Records excerpted from a collection:
----
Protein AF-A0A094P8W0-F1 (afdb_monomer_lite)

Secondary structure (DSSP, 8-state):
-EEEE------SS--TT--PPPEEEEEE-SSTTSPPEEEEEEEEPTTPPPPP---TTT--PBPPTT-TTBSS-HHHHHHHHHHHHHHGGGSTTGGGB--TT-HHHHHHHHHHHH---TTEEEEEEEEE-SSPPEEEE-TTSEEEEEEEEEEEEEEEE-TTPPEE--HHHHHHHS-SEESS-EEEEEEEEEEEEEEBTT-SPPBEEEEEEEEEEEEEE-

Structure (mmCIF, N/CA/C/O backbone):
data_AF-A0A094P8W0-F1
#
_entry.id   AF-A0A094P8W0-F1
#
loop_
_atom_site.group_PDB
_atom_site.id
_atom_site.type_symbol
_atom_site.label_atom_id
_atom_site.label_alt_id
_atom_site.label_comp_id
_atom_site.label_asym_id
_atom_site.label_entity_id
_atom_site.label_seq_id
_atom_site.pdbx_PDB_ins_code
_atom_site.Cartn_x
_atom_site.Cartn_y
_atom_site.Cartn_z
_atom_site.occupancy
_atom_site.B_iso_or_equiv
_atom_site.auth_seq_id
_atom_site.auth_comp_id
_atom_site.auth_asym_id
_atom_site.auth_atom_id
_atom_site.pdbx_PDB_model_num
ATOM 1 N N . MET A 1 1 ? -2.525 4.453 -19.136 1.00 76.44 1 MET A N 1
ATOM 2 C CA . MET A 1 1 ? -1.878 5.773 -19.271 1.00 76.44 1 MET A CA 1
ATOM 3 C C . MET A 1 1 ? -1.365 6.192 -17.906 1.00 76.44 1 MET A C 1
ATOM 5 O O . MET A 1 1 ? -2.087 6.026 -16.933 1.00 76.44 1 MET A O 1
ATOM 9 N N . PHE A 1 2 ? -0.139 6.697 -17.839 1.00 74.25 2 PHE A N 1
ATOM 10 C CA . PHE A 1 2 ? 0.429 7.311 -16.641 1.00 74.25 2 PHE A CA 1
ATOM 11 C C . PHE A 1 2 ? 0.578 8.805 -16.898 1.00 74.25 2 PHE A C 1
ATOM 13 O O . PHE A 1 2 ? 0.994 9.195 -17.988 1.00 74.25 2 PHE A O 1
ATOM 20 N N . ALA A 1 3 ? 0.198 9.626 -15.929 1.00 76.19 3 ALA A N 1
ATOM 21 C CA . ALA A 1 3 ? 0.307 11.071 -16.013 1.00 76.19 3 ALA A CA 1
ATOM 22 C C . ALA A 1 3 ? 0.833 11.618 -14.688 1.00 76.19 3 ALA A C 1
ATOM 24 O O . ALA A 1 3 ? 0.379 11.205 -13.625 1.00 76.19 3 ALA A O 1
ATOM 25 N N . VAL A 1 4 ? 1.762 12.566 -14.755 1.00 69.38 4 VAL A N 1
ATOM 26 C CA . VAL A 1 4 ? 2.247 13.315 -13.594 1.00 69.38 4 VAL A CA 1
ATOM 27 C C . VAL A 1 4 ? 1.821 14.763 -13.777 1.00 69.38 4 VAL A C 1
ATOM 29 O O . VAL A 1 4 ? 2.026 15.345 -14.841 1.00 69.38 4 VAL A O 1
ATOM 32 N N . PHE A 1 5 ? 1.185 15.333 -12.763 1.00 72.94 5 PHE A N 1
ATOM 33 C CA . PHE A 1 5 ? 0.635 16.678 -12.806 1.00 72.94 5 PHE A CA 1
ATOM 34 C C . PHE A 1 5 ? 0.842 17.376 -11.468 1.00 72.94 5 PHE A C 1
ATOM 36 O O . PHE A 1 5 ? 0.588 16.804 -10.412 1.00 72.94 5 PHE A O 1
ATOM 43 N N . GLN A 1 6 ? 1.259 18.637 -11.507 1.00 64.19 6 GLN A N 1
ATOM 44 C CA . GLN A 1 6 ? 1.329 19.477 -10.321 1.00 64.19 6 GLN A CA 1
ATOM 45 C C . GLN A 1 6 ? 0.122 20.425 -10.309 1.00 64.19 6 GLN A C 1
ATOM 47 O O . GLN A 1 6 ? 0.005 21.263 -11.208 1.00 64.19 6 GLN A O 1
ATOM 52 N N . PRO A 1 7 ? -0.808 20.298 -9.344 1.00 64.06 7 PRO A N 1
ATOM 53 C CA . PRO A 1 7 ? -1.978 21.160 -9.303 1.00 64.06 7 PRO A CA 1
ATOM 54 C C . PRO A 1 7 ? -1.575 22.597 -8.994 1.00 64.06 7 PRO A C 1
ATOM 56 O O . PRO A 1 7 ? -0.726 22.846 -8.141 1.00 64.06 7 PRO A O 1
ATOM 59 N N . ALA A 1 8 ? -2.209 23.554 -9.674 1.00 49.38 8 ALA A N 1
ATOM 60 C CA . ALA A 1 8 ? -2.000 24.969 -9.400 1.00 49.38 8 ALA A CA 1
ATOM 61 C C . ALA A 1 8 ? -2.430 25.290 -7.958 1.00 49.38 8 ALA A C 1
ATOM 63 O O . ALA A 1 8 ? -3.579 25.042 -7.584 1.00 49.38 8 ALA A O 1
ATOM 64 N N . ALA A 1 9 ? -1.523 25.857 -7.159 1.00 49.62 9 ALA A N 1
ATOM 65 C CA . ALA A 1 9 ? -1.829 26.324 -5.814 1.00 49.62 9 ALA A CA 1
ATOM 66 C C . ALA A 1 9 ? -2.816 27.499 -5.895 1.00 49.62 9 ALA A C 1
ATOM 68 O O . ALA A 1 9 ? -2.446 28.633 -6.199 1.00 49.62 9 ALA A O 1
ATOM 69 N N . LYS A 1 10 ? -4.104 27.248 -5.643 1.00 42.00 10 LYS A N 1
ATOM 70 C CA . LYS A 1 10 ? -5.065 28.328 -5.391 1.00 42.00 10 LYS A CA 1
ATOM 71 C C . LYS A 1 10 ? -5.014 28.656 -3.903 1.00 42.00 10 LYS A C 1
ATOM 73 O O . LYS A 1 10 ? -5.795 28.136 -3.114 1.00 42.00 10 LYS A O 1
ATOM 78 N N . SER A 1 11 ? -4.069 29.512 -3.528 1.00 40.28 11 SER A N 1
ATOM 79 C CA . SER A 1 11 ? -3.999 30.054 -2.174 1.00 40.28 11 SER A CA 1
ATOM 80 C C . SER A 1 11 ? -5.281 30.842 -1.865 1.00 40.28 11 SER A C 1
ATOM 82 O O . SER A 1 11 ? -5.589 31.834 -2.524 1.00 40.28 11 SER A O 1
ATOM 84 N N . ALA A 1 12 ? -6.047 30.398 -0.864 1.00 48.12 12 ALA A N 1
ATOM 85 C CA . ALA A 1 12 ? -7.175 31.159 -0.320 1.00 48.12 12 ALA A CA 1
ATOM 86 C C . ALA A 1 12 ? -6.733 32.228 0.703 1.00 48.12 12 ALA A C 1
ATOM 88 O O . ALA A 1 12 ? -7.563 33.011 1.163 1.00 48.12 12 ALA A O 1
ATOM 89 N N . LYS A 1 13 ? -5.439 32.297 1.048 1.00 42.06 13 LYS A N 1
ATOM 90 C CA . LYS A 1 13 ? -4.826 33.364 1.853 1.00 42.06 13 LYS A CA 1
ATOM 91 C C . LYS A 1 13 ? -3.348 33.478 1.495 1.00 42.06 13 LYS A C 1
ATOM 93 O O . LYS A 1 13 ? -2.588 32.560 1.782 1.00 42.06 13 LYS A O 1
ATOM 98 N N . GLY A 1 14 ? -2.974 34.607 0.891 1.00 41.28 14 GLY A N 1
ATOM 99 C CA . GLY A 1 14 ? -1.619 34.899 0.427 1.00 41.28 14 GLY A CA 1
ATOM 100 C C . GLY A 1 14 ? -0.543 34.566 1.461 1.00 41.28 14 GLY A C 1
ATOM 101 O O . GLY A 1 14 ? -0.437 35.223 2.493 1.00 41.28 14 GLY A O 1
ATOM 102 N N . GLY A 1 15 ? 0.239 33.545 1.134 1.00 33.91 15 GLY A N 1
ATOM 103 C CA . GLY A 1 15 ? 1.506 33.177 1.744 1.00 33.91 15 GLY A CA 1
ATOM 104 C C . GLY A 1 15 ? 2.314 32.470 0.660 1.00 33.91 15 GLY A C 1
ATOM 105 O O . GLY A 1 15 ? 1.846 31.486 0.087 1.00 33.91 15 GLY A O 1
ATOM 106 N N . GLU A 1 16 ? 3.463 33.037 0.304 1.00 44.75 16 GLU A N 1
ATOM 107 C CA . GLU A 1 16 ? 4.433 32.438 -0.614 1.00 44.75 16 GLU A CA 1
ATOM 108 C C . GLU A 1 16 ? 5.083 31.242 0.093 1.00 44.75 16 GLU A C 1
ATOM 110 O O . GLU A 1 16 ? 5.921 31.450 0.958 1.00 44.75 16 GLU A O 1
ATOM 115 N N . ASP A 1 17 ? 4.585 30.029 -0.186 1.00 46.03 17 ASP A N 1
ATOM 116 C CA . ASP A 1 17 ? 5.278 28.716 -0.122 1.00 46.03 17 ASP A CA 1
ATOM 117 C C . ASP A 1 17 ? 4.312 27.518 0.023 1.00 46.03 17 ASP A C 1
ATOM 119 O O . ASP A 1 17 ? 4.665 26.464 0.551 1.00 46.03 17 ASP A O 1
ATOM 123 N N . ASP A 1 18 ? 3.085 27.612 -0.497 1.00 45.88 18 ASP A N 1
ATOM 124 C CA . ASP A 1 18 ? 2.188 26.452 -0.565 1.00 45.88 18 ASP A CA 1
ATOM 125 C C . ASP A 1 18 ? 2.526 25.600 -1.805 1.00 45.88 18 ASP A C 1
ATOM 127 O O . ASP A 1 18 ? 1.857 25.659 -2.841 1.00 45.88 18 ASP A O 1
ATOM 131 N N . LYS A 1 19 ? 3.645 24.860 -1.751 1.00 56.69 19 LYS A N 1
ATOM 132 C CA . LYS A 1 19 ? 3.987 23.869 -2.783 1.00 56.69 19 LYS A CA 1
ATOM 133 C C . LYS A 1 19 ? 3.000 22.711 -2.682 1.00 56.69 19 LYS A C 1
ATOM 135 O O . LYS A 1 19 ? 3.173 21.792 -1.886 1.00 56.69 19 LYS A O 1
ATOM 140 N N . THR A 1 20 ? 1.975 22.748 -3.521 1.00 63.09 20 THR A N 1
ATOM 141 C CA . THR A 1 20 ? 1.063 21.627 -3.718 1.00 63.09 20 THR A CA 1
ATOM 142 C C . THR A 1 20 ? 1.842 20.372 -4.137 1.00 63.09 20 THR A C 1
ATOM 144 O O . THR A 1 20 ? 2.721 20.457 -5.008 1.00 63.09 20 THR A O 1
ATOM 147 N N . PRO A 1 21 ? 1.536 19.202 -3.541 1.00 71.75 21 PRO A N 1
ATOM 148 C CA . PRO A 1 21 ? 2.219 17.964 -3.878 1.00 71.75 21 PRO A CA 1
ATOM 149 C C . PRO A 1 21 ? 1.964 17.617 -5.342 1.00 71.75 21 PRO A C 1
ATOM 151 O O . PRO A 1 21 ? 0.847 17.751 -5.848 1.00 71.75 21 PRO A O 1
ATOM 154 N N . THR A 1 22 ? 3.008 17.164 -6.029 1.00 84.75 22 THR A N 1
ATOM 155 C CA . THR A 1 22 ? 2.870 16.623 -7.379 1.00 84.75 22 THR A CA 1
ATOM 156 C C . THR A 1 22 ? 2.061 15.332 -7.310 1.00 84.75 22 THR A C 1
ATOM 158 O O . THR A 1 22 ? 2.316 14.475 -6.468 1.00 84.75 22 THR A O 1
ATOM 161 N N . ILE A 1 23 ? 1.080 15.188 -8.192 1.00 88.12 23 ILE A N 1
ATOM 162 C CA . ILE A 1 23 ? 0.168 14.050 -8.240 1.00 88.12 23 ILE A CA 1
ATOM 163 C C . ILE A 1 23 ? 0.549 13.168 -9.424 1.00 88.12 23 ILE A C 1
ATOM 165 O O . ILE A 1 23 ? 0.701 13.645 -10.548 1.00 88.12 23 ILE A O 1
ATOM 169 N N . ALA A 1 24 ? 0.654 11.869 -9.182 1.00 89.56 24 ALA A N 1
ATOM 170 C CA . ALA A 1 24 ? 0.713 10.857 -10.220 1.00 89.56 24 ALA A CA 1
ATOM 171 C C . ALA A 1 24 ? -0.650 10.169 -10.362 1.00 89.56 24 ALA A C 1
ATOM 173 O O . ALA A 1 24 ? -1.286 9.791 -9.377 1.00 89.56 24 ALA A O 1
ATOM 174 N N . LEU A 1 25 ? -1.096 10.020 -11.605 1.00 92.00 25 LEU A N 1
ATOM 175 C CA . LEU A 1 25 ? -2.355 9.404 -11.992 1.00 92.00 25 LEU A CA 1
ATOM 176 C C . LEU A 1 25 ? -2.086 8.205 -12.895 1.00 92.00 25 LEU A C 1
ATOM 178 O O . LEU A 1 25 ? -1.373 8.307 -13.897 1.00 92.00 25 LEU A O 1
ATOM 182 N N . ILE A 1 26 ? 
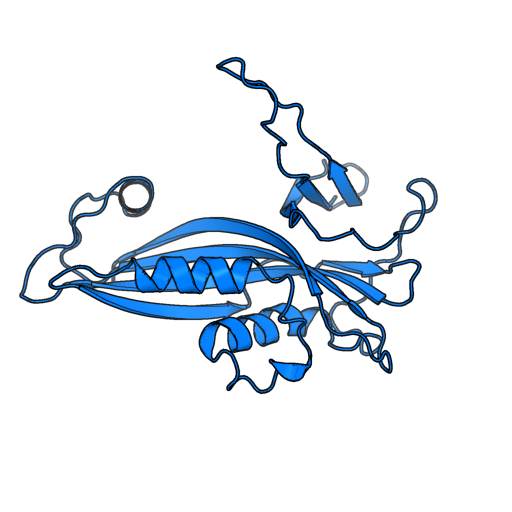-2.739 7.088 -12.592 1.00 92.06 26 ILE A N 1
ATOM 183 C CA . ILE A 1 26 ? -2.882 5.969 -13.518 1.00 92.06 26 ILE A CA 1
ATOM 184 C C . ILE A 1 26 ? -4.305 6.002 -14.047 1.00 92.06 26 ILE A C 1
ATOM 186 O O . ILE A 1 26 ? -5.273 5.886 -13.290 1.00 92.06 26 ILE A O 1
ATOM 190 N N . LEU A 1 27 ? -4.422 6.137 -15.363 1.00 91.19 27 LEU A N 1
ATOM 191 C CA . LEU A 1 27 ? -5.689 6.114 -16.067 1.00 91.19 27 LEU A CA 1
ATOM 192 C C . LEU A 1 27 ? -5.793 4.867 -16.936 1.00 91.19 27 LEU A C 1
ATOM 194 O O . LEU A 1 27 ? -4.868 4.531 -17.683 1.00 91.19 27 LEU A O 1
ATOM 198 N N . GLN A 1 28 ? -6.949 4.220 -16.891 1.00 90.31 28 GLN A N 1
ATOM 199 C CA . GLN A 1 28 ? -7.254 3.054 -17.705 1.00 90.31 28 GLN A CA 1
ATOM 200 C C . GLN A 1 28 ? -8.435 3.340 -18.627 1.00 90.31 28 GLN A C 1
ATOM 202 O O . GLN A 1 28 ? -9.438 3.924 -18.218 1.00 90.31 28 GLN A O 1
ATOM 207 N N . GLN A 1 29 ? -8.295 2.902 -19.874 1.00 91.00 29 GLN A N 1
ATOM 208 C CA . GLN A 1 29 ? -9.364 2.833 -20.855 1.00 91.00 29 GLN A CA 1
ATOM 209 C C . GLN A 1 29 ? -9.643 1.348 -21.116 1.00 91.00 29 GLN A C 1
ATOM 211 O O . GLN A 1 29 ? -8.739 0.594 -21.467 1.00 91.00 29 GLN A O 1
ATOM 216 N N . THR A 1 30 ? -10.882 0.920 -20.901 1.00 86.81 30 THR A N 1
ATOM 217 C CA . THR A 1 30 ? -11.319 -0.483 -20.999 1.00 86.81 30 THR A CA 1
ATOM 218 C C . THR A 1 30 ? -11.529 -0.948 -22.440 1.00 86.81 30 THR A C 1
ATOM 220 O O . THR A 1 30 ? -11.339 -2.124 -22.
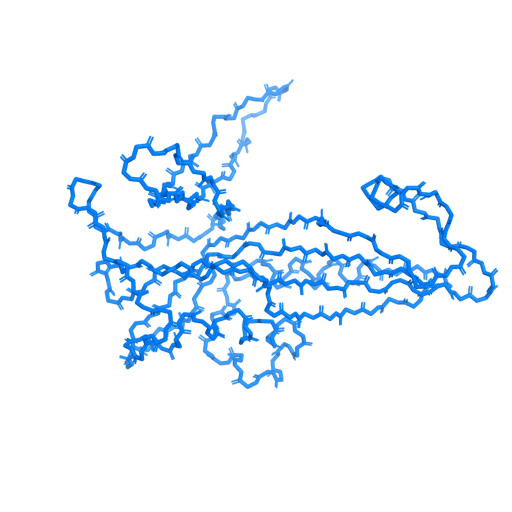736 1.00 86.81 30 THR A O 1
ATOM 223 N N . SER A 1 31 ? -11.866 -0.034 -23.356 1.00 88.75 31 SER A N 1
ATOM 224 C CA . SER A 1 31 ? -11.975 -0.297 -24.797 1.00 88.75 31 SER A CA 1
ATOM 225 C C . SER A 1 31 ? -11.631 0.962 -25.618 1.00 88.75 31 SER A C 1
ATOM 227 O O . SER A 1 31 ? -11.788 2.062 -25.092 1.00 88.75 31 SER A O 1
ATOM 229 N N . PRO A 1 32 ? -11.204 0.865 -26.899 1.00 87.00 32 PRO A N 1
ATOM 230 C CA . PRO A 1 32 ? -10.602 1.977 -27.665 1.00 87.00 32 PRO A CA 1
ATOM 231 C C . PRO A 1 32 ? -11.398 3.291 -27.779 1.00 87.00 32 PRO A C 1
ATOM 233 O O . PRO A 1 32 ? -10.874 4.284 -28.278 1.00 87.00 32 PRO A O 1
ATOM 236 N N . ARG A 1 33 ? -12.672 3.312 -27.377 1.00 87.81 33 ARG A N 1
ATOM 237 C CA . ARG A 1 33 ? -13.559 4.483 -27.457 1.00 87.81 33 ARG A CA 1
ATOM 238 C C . ARG A 1 33 ? -14.233 4.829 -26.129 1.00 87.81 33 ARG A C 1
ATOM 240 O O . ARG A 1 33 ? -15.063 5.731 -26.094 1.00 87.81 33 ARG A O 1
ATOM 247 N N . GLU A 1 34 ? -13.902 4.127 -25.050 1.00 93.00 34 GLU A N 1
ATOM 248 C CA . GLU A 1 34 ? -14.398 4.462 -23.716 1.00 93.00 34 GLU A CA 1
ATOM 249 C C . GLU A 1 34 ? -13.605 5.608 -23.090 1.00 93.00 34 GLU A C 1
ATOM 251 O O . GLU A 1 34 ? -12.465 5.881 -23.463 1.00 93.00 34 GLU A O 1
ATOM 256 N N . ASN A 1 35 ? -14.204 6.289 -22.115 1.00 91.50 35 ASN A N 1
ATOM 257 C CA . ASN A 1 35 ? -13.497 7.322 -21.369 1.00 91.50 35 ASN A CA 1
ATOM 258 C C . ASN A 1 35 ? -12.407 6.699 -20.495 1.00 91.50 35 ASN A C 1
ATOM 260 O O . ASN A 1 35 ? -12.613 5.656 -19.871 1.00 91.50 35 ASN A O 1
ATOM 264 N N . TYR A 1 36 ? -11.276 7.392 -20.392 1.00 91.19 36 TYR A N 1
ATOM 265 C CA . TYR A 1 36 ? -10.274 7.085 -19.382 1.00 91.19 36 TYR A CA 1
ATOM 266 C C . TYR A 1 36 ? -10.856 7.293 -17.984 1.00 91.19 36 TYR A C 1
ATOM 268 O O . TYR A 1 36 ? -11.476 8.319 -17.700 1.00 91.19 36 TYR A O 1
ATOM 276 N N . LYS A 1 37 ? -10.623 6.324 -17.101 1.00 92.44 37 LYS A N 1
ATOM 277 C CA . LYS A 1 37 ? -10.951 6.414 -15.677 1.00 92.44 37 LYS A CA 1
ATOM 278 C C . LYS A 1 37 ? -9.673 6.399 -14.861 1.00 92.44 37 LYS A C 1
ATOM 280 O O . LYS A 1 37 ? -8.761 5.632 -15.164 1.00 92.44 37 LYS A O 1
ATOM 285 N N . VAL A 1 38 ? -9.621 7.231 -13.826 1.00 92.88 38 VAL A N 1
ATOM 286 C CA . VAL A 1 38 ? -8.548 7.181 -12.831 1.00 92.88 38 VAL A CA 1
ATOM 287 C C . VAL A 1 38 ? -8.734 5.911 -12.009 1.00 92.88 38 VAL A C 1
ATOM 289 O O . VAL A 1 38 ? -9.804 5.696 -11.444 1.00 92.88 38 VAL A O 1
ATOM 292 N N . ILE A 1 39 ? -7.704 5.071 -11.978 1.00 93.50 39 ILE A N 1
ATOM 293 C CA . ILE A 1 39 ? -7.668 3.849 -11.163 1.00 93.50 39 ILE A CA 1
ATOM 294 C C . ILE A 1 39 ? -6.656 3.952 -10.020 1.00 93.50 39 ILE A C 1
ATOM 296 O O . ILE A 1 39 ? -6.841 3.294 -9.004 1.00 93.50 39 ILE A O 1
ATOM 300 N N . TYR A 1 40 ? -5.651 4.825 -10.155 1.00 94.94 40 TYR A N 1
ATOM 301 C CA . TYR A 1 40 ? -4.797 5.253 -9.051 1.00 94.94 40 TYR A CA 1
ATOM 302 C C . TYR A 1 40 ? -4.540 6.754 -9.107 1.00 94.94 40 TYR A C 1
ATOM 304 O O . TYR A 1 40 ? -4.316 7.316 -10.181 1.00 94.94 40 TYR A O 1
ATOM 312 N N . GLN A 1 41 ? -4.527 7.369 -7.933 1.00 93.75 41 GLN A N 1
ATOM 313 C CA . GLN A 1 41 ? -4.073 8.719 -7.666 1.00 93.75 41 GLN A CA 1
ATOM 314 C C . GLN A 1 41 ? -3.146 8.668 -6.455 1.00 93.75 41 GLN A C 1
ATOM 316 O O . GLN A 1 41 ? -3.557 8.265 -5.370 1.00 93.75 41 GLN A O 1
ATOM 321 N N . THR A 1 42 ? -1.904 9.098 -6.639 1.00 92.81 42 THR A N 1
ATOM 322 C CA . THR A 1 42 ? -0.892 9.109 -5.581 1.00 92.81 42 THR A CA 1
----
When you reach the line containing "ATOM 11 C C" in the data above, start copying exactly, and stop after the line containing "ATOM 64 N N".

REPLY TO THE EXERCISE -
ATOM 11 C C . PHE A 1 2 ? 0.578 8.805 -16.898 1.00 74.25 2 PHE A C 1
ATOM 13 O O . PHE A 1 2 ? 0.994 9.195 -17.988 1.00 74.25 2 PHE A O 1
ATOM 20 N N . ALA A 1 3 ? 0.198 9.626 -15.929 1.00 76.19 3 ALA A N 1
ATOM 21 C CA . ALA A 1 3 ? 0.307 11.071 -16.013 1.00 76.19 3 ALA A CA 1
ATOM 22 C C . ALA A 1 3 ? 0.833 11.618 -14.688 1.00 76.19 3 ALA A C 1
ATOM 24 O O . ALA A 1 3 ? 0.379 11.205 -13.625 1.00 76.19 3 ALA A O 1
ATOM 25 N N . VAL A 1 4 ? 1.762 12.566 -14.755 1.00 69.38 4 VAL A N 1
ATOM 26 C CA . VAL A 1 4 ? 2.247 13.315 -13.594 1.00 69.38 4 VAL A CA 1
ATOM 27 C C . VAL A 1 4 ? 1.821 14.763 -13.777 1.00 69.38 4 VAL A C 1
ATOM 29 O O . VAL A 1 4 ? 2.026 15.345 -14.841 1.00 69.38 4 VAL A O 1
ATOM 32 N N . PHE A 1 5 ? 1.185 15.333 -12.763 1.00 72.94 5 PHE A N 1
ATOM 33 C CA . PHE A 1 5 ? 0.635 16.678 -12.806 1.00 72.94 5 PHE A CA 1
ATOM 34 C C . PHE A 1 5 ? 0.842 17.376 -11.468 1.00 72.94 5 PHE A C 1
ATOM 36 O O . PHE A 1 5 ? 0.588 16.804 -10.412 1.00 72.94 5 PHE A O 1
ATOM 43 N N . GLN A 1 6 ? 1.259 18.637 -11.507 1.00 64.19 6 GLN A N 1
ATOM 44 C CA . GLN A 1 6 ? 1.329 19.477 -10.321 1.00 64.19 6 GLN A CA 1
ATOM 45 C C . GLN A 1 6 ? 0.122 20.425 -10.309 1.00 64.19 6 GLN A C 1
ATOM 47 O O . GLN A 1 6 ? 0.005 21.263 -11.208 1.00 64.19 6 GLN A O 1
ATOM 52 N N . PRO A 1 7 ? -0.808 20.298 -9.344 1.00 64.06 7 PRO A N 1
ATOM 53 C CA . PRO A 1 7 ? -1.978 21.160 -9.303 1.00 64.06 7 PRO A CA 1
ATOM 54 C C . PRO A 1 7 ? -1.575 22.597 -8.994 1.00 64.06 7 PRO A C 1
ATOM 56 O O . PRO A 1 7 ? -0.726 22.846 -8.141 1.00 64.06 7 PRO A O 1
ATOM 59 N N . ALA A 1 8 ? -2.209 23.554 -9.674 1.00 49.38 8 ALA A N 1
ATOM 60 C CA . ALA A 1 8 ? -2.000 24.969 -9.400 1.00 49.38 8 ALA A CA 1
ATOM 61 C C . ALA A 1 8 ? -2.430 25.290 -7.958 1.00 49.38 8 ALA A C 1
ATOM 63 O O . ALA A 1 8 ? -3.579 25.042 -7.584 1.00 49.38 8 ALA A O 1
ATOM 64 N N . ALA A 1 9 ? -1.523 25.857 -7.159 1.00 49.62 9 ALA A N 1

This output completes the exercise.